Leigh-Anne: Well, both Jade and me had bad skin when we were young. And we used to get teased. And at the time – you think it’s the worst thing in the world. What I would say to anyone that is suffering from it is the fact that it will go away and it’s not the end of the world.

 

As women in the public eye working in an industry that constantly scrutinizes people – women first and foremost – have you ever felt you had a responsibility to act against it?

Perrie: Well, now that we’ve got a bit of influence – which is amazing – we try our best to make something positive out of it. We don’t think it’s fair that women get scrutinized more than men. Everything is harder for a woman in every kind of aspect and that’s why we try to empower women with our music, our image and everything we stand for. If we can help a little bit, then we’re doing okay.  

 

How did you all find your individualities under the given circumstances?

Perrie: We kind of stayed the same I think. From the beginning, we all knew who we were individually, what our style was and what we liked and disliked. Nothing changed, it just evolved. We like to be individuals because more people can relate to us. People relate to Leigh-Anne differently than they relate to me and so on. We’re all tight knit, but we embrace our individualities too.

Have you always had this mindset?

Perrie: Yeah, we’ve had the same beliefs pretty much from the beginning. We’ve always wanted to be girl-power; we’ve always wanted to inspire people.

 

How do you usually cope with the pressure of that omnipresent eye of the media?

Perrie: At first, it was really horrible. We were really young; I was 17 when I got put into Little Mix. I felt like a baby, I didn’t know how to fend for myself. Moving to London was terrifying – to not be with my family. I think, at first, we found it hard reading things about ourselves that weren’t true. Like rumours or seeing a bad picture right on the front of a magazine or whatever it was. But now, we literally couldn’t care less.

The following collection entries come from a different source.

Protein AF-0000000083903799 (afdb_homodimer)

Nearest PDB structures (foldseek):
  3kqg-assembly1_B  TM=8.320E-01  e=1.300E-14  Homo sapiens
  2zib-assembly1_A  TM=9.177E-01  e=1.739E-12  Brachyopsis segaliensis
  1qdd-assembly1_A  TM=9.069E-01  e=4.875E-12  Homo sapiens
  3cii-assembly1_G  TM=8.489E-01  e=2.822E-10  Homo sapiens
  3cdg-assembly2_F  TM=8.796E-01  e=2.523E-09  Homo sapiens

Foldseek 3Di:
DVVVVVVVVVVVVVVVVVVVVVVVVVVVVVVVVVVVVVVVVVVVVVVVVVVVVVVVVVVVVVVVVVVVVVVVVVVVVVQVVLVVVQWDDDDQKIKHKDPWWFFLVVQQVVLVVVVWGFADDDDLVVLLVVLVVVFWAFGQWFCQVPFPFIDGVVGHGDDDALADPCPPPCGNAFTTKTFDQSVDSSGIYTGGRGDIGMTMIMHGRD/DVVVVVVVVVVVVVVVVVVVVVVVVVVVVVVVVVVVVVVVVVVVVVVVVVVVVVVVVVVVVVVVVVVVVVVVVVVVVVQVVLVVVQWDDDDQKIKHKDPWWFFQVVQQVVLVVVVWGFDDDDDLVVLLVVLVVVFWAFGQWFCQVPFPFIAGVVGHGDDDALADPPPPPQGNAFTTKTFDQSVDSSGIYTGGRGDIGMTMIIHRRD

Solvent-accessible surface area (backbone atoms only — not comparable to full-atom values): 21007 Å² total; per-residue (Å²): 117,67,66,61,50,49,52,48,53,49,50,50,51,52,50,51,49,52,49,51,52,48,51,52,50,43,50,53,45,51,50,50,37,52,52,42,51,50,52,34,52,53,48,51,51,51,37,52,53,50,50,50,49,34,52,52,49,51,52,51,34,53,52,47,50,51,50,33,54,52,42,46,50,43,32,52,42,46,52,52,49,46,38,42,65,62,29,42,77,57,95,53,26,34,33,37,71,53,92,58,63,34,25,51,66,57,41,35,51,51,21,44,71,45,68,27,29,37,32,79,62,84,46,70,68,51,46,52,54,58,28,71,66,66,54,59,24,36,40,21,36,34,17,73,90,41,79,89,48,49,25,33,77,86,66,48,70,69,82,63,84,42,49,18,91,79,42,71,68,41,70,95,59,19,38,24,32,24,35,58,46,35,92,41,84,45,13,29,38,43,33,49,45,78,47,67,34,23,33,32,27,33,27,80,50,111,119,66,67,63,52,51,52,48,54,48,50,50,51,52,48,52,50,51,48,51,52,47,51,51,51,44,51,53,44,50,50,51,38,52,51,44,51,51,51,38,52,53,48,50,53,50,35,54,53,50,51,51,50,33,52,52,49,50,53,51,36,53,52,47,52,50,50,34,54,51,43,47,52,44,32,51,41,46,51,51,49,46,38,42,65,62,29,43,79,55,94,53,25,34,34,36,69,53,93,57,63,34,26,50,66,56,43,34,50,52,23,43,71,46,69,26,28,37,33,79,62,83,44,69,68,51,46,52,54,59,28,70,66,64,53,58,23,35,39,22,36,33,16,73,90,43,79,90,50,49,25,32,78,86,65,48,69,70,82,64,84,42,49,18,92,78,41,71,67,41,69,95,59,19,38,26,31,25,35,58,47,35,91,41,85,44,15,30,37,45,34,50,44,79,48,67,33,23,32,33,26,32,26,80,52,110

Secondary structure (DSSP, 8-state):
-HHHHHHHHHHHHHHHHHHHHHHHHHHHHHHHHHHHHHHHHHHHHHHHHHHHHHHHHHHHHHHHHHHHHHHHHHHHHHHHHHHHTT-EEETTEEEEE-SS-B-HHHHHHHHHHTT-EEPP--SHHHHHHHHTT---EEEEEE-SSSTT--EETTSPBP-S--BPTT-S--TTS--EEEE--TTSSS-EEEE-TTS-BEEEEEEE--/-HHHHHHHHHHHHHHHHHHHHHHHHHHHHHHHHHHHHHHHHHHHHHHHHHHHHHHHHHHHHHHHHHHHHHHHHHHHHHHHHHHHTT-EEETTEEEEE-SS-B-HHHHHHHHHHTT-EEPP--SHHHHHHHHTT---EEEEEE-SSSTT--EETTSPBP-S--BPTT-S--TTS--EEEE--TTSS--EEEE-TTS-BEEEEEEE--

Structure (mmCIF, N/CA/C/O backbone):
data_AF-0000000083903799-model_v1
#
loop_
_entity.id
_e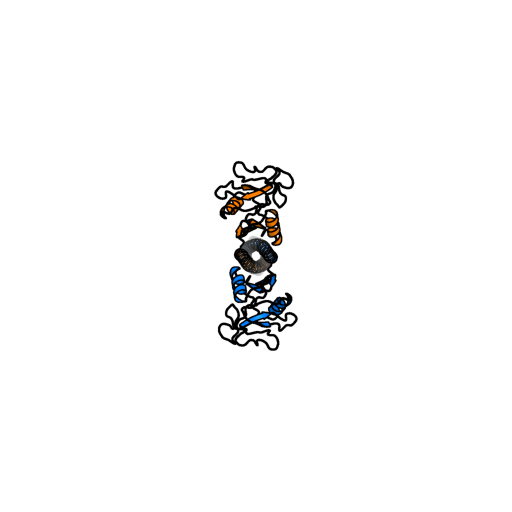ntity.type
_entity.pdbx_description
1 polymer 'C-type lectin domain-containing protein'
#
loop_
_atom_site.group_PDB
_atom_site.id
_atom_site.type_symbol
_atom_site.label_atom_id
_atom_site.label_alt_id
_atom_site.label_comp_id
_atom_site.label_asym_id
_atom_site.label_entity_id
_atom_site.label_seq_id
_atom_site.pdbx_PDB_ins_code
_atom_site.Cartn_x
_atom_site.Cartn_y
_atom_site.Cartn_z
_atom_site.occupancy
_atom_site.B_iso_or_equiv
_atom_site.auth_seq_id
_atom_site.auth_comp_id
_atom_site.auth_asym_id
_atom_site.auth_atom_id
_atom_site.pdbx_PDB_model_num
ATOM 1 N N . MET A 1 1 ? -10.992 101.875 47.438 1 57.34 1 MET A N 1
ATOM 2 C CA . MET A 1 1 ? -9.969 100.938 47.906 1 57.34 1 MET A CA 1
ATOM 3 C C . MET A 1 1 ? -10.57 99.562 48.156 1 57.34 1 MET A C 1
ATOM 5 O O . MET A 1 1 ? -9.953 98.562 47.844 1 57.34 1 MET A O 1
ATOM 9 N N . GLU A 1 2 ? -11.758 99.562 48.562 1 64.06 2 GLU A N 1
ATOM 10 C CA . GLU A 1 2 ? -12.438 98.312 48.938 1 64.06 2 GLU A CA 1
ATOM 11 C C . GLU A 1 2 ? -12.93 97.562 47.719 1 64.06 2 GLU A C 1
ATOM 13 O O . GLU A 1 2 ? -12.859 96.312 47.656 1 64.06 2 GLU A O 1
ATOM 18 N N . VAL A 1 3 ? -13.312 98.125 46.719 1 71.06 3 VAL A N 1
ATOM 19 C CA . VAL A 1 3 ? -13.852 97.5 45.531 1 71.06 3 VAL A CA 1
ATOM 20 C C . VAL A 1 3 ? -12.727 96.875 44.75 1 71.06 3 VAL A C 1
ATOM 22 O O . VAL A 1 3 ? -12.891 95.75 44.219 1 71.06 3 VAL A O 1
ATOM 25 N N . ARG A 1 4 ? -11.695 97.375 44.688 1 66.38 4 ARG A N 1
ATOM 26 C CA . ARG A 1 4 ? -10.562 96.812 43.969 1 66.38 4 ARG A CA 1
ATOM 27 C C . ARG A 1 4 ? -10.023 95.625 44.656 1 66.38 4 ARG A C 1
ATOM 29 O O . ARG A 1 4 ? -9.602 94.625 44 1 66.38 4 ARG A O 1
ATOM 36 N N . SER A 1 5 ? -10.086 95.688 45.906 1 67.31 5 SER A N 1
ATOM 37 C CA . SER A 1 5 ? -9.617 94.562 46.719 1 67.31 5 SER A CA 1
ATOM 38 C C . SER A 1 5 ? -10.539 93.312 46.562 1 67.31 5 SER A C 1
ATOM 40 O O . SER A 1 5 ? -10.07 92.188 46.438 1 67.31 5 SER A O 1
ATOM 42 N N . ARG A 1 6 ? -11.742 93.562 46.406 1 71.44 6 ARG A N 1
ATOM 43 C CA . ARG A 1 6 ? -12.719 92.5 46.219 1 71.44 6 ARG A CA 1
ATOM 44 C C . ARG A 1 6 ? -12.578 91.875 44.875 1 71.44 6 ARG A C 1
ATOM 46 O O . ARG A 1 6 ? -12.688 90.625 44.75 1 71.44 6 ARG A O 1
ATOM 53 N N . ASN A 1 7 ? -12.305 92.625 44 1 74.94 7 ASN A N 1
ATOM 54 C CA . ASN A 1 7 ? -12.125 92.125 42.625 1 74.94 7 ASN A CA 1
ATOM 55 C C . ASN A 1 7 ? -10.891 91.25 42.531 1 74.94 7 ASN A C 1
ATOM 57 O O . ASN A 1 7 ? -10.914 90.25 41.844 1 74.94 7 ASN A O 1
ATOM 61 N N . PHE A 1 8 ? -9.992 91.688 43.281 1 76.69 8 PHE A N 1
ATOM 62 C CA . PHE A 1 8 ? -8.742 90.938 43.281 1 76.69 8 PHE A CA 1
ATOM 63 C C . PHE A 1 8 ? -8.914 89.625 43.969 1 76.69 8 PHE A C 1
ATOM 65 O O . PHE A 1 8 ? -8.398 88.562 43.5 1 76.69 8 PHE A O 1
ATOM 72 N N . THR A 1 9 ? -9.594 89.688 45.031 1 77.19 9 THR A N 1
ATOM 73 C CA . THR A 1 9 ? -9.844 88.438 45.812 1 77.19 9 THR A CA 1
ATOM 74 C C . THR A 1 9 ? -10.711 87.5 45 1 77.19 9 THR A C 1
ATOM 76 O O . THR A 1 9 ? -10.484 86.312 45.031 1 77.19 9 THR A O 1
ATOM 79 N N . GLU A 1 10 ? -11.578 88 44.281 1 82.38 10 GLU A N 1
ATOM 80 C CA . GLU A 1 10 ? -12.453 87.188 43.438 1 82.38 10 GLU A CA 1
ATOM 81 C C . GLU A 1 10 ? -11.688 86.562 42.281 1 82.38 10 GLU A C 1
ATOM 83 O O . GLU A 1 10 ? -11.891 85.375 41.938 1 82.38 10 GLU A O 1
ATOM 88 N N . GLU A 1 11 ? -10.867 87.312 41.812 1 81.25 11 GLU A N 1
ATOM 89 C CA . GLU A 1 11 ? -10.039 86.875 40.688 1 81.25 11 GLU A CA 1
ATOM 90 C C . GLU A 1 11 ? -9.078 85.75 41.156 1 81.25 11 GLU A C 1
ATOM 92 O O . GLU A 1 11 ? -8.883 84.75 40.438 1 81.25 11 GLU A O 1
ATOM 97 N N . ARG A 1 12 ? -8.57 85.938 42.312 1 80.69 12 ARG A N 1
ATOM 98 C CA . ARG A 1 12 ? -7.676 84.938 42.906 1 80.69 12 ARG A CA 1
ATOM 99 C C . ARG A 1 12 ? -8.422 83.688 43.188 1 80.69 12 ARG A C 1
ATOM 101 O O . ARG A 1 12 ? -7.902 82.562 42.906 1 80.69 12 ARG A O 1
ATOM 108 N N . SER A 1 13 ? -9.562 83.812 43.625 1 82.44 13 SER A N 1
ATOM 109 C CA . SER A 1 13 ? -10.375 82.625 43.938 1 82.44 13 SER A CA 1
ATOM 110 C C . SER A 1 13 ? -10.758 81.875 42.656 1 82.44 13 SER A C 1
ATOM 112 O O . SER A 1 13 ? -10.703 80.625 42.625 1 82.44 13 SER A O 1
ATOM 114 N N . GLU A 1 14 ? -11.039 82.625 41.688 1 83.62 14 GLU A N 1
ATOM 115 C CA . GLU A 1 14 ? -11.391 82.062 40.406 1 83.62 14 GLU A CA 1
ATOM 116 C C . GLU A 1 14 ? -10.188 81.312 39.781 1 83.62 14 GLU A C 1
ATOM 118 O O . GLU A 1 14 ? -10.328 80.25 39.219 1 83.62 14 GLU A O 1
ATOM 123 N N . LEU A 1 15 ? -9.086 81.938 40 1 81.81 15 LEU A N 1
ATOM 124 C CA . LEU A 1 15 ? -7.859 81.375 39.469 1 81.81 15 LEU A CA 1
ATOM 125 C C . LEU A 1 15 ? -7.465 80.125 40.219 1 81.81 15 LEU A C 1
ATOM 127 O O . LEU A 1 15 ? -7.012 79.125 39.625 1 81.81 15 LEU A O 1
ATOM 131 N N . GLU A 1 16 ? -7.691 80.125 41.438 1 82.81 16 GLU A N 1
ATOM 132 C CA . GLU A 1 16 ? -7.402 78.938 42.281 1 82.81 16 GLU A CA 1
ATOM 133 C C . GLU A 1 16 ? -8.32 77.812 41.938 1 82.81 16 GLU A C 1
ATOM 135 O O . GLU A 1 16 ? -7.887 76.625 41.906 1 82.81 16 GLU A O 1
ATOM 140 N N . LYS A 1 17 ? -9.508 78.125 41.625 1 85.75 17 LYS A N 1
ATOM 141 C CA . LYS A 1 17 ? -10.469 77.125 41.219 1 85.75 17 LYS A CA 1
ATOM 142 C C .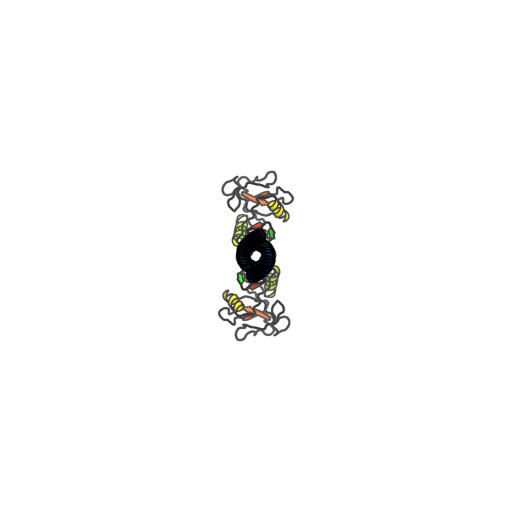 LYS A 1 17 ? -10.086 76.5 39.875 1 85.75 17 LYS A C 1
ATOM 144 O O . LYS A 1 17 ? -10.141 75.25 39.719 1 85.75 17 LYS A O 1
ATOM 149 N N . THR A 1 18 ? -9.727 77.375 39 1 82.81 18 THR A N 1
ATOM 150 C CA . THR A 1 18 ? -9.32 76.875 37.688 1 82.81 18 THR A CA 1
ATOM 151 C C . THR A 1 18 ? -8.062 76 37.781 1 82.81 18 THR A C 1
ATOM 153 O O . THR A 1 18 ? -7.961 75 37.094 1 82.81 18 THR A O 1
ATOM 156 N N . LEU A 1 19 ? -7.207 76.438 38.656 1 83.19 19 LEU A N 1
ATOM 157 C CA . LEU A 1 19 ? -5.973 75.688 38.875 1 83.19 19 LEU A CA 1
ATOM 158 C C . LEU A 1 19 ? -6.27 74.312 39.469 1 83.19 19 LEU A C 1
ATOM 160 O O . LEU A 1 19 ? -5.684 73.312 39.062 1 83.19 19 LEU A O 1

Leigh-Anne: It doesn’t matter. We’ve learned how to deal with it all of it now. Everybody gets it. Adele, Beyoncé, everyone gets scrutinized. And it’s usually from people who don’t have a life.


What’s next for Little Mix?

Perrie: Hopefully a lot more success. But we’re very happy with this album. It’s a lot more mature, it’s very honest and it’s different to what we’ve done before. We just hope it does really well.

 

What’s your FAULT?

Perrie: I can be stubborn.

Leigh-Anne: When I gen drunk, I take things really seriously.

Jade: Mine is overthinking. I’m too much of a perfectionist.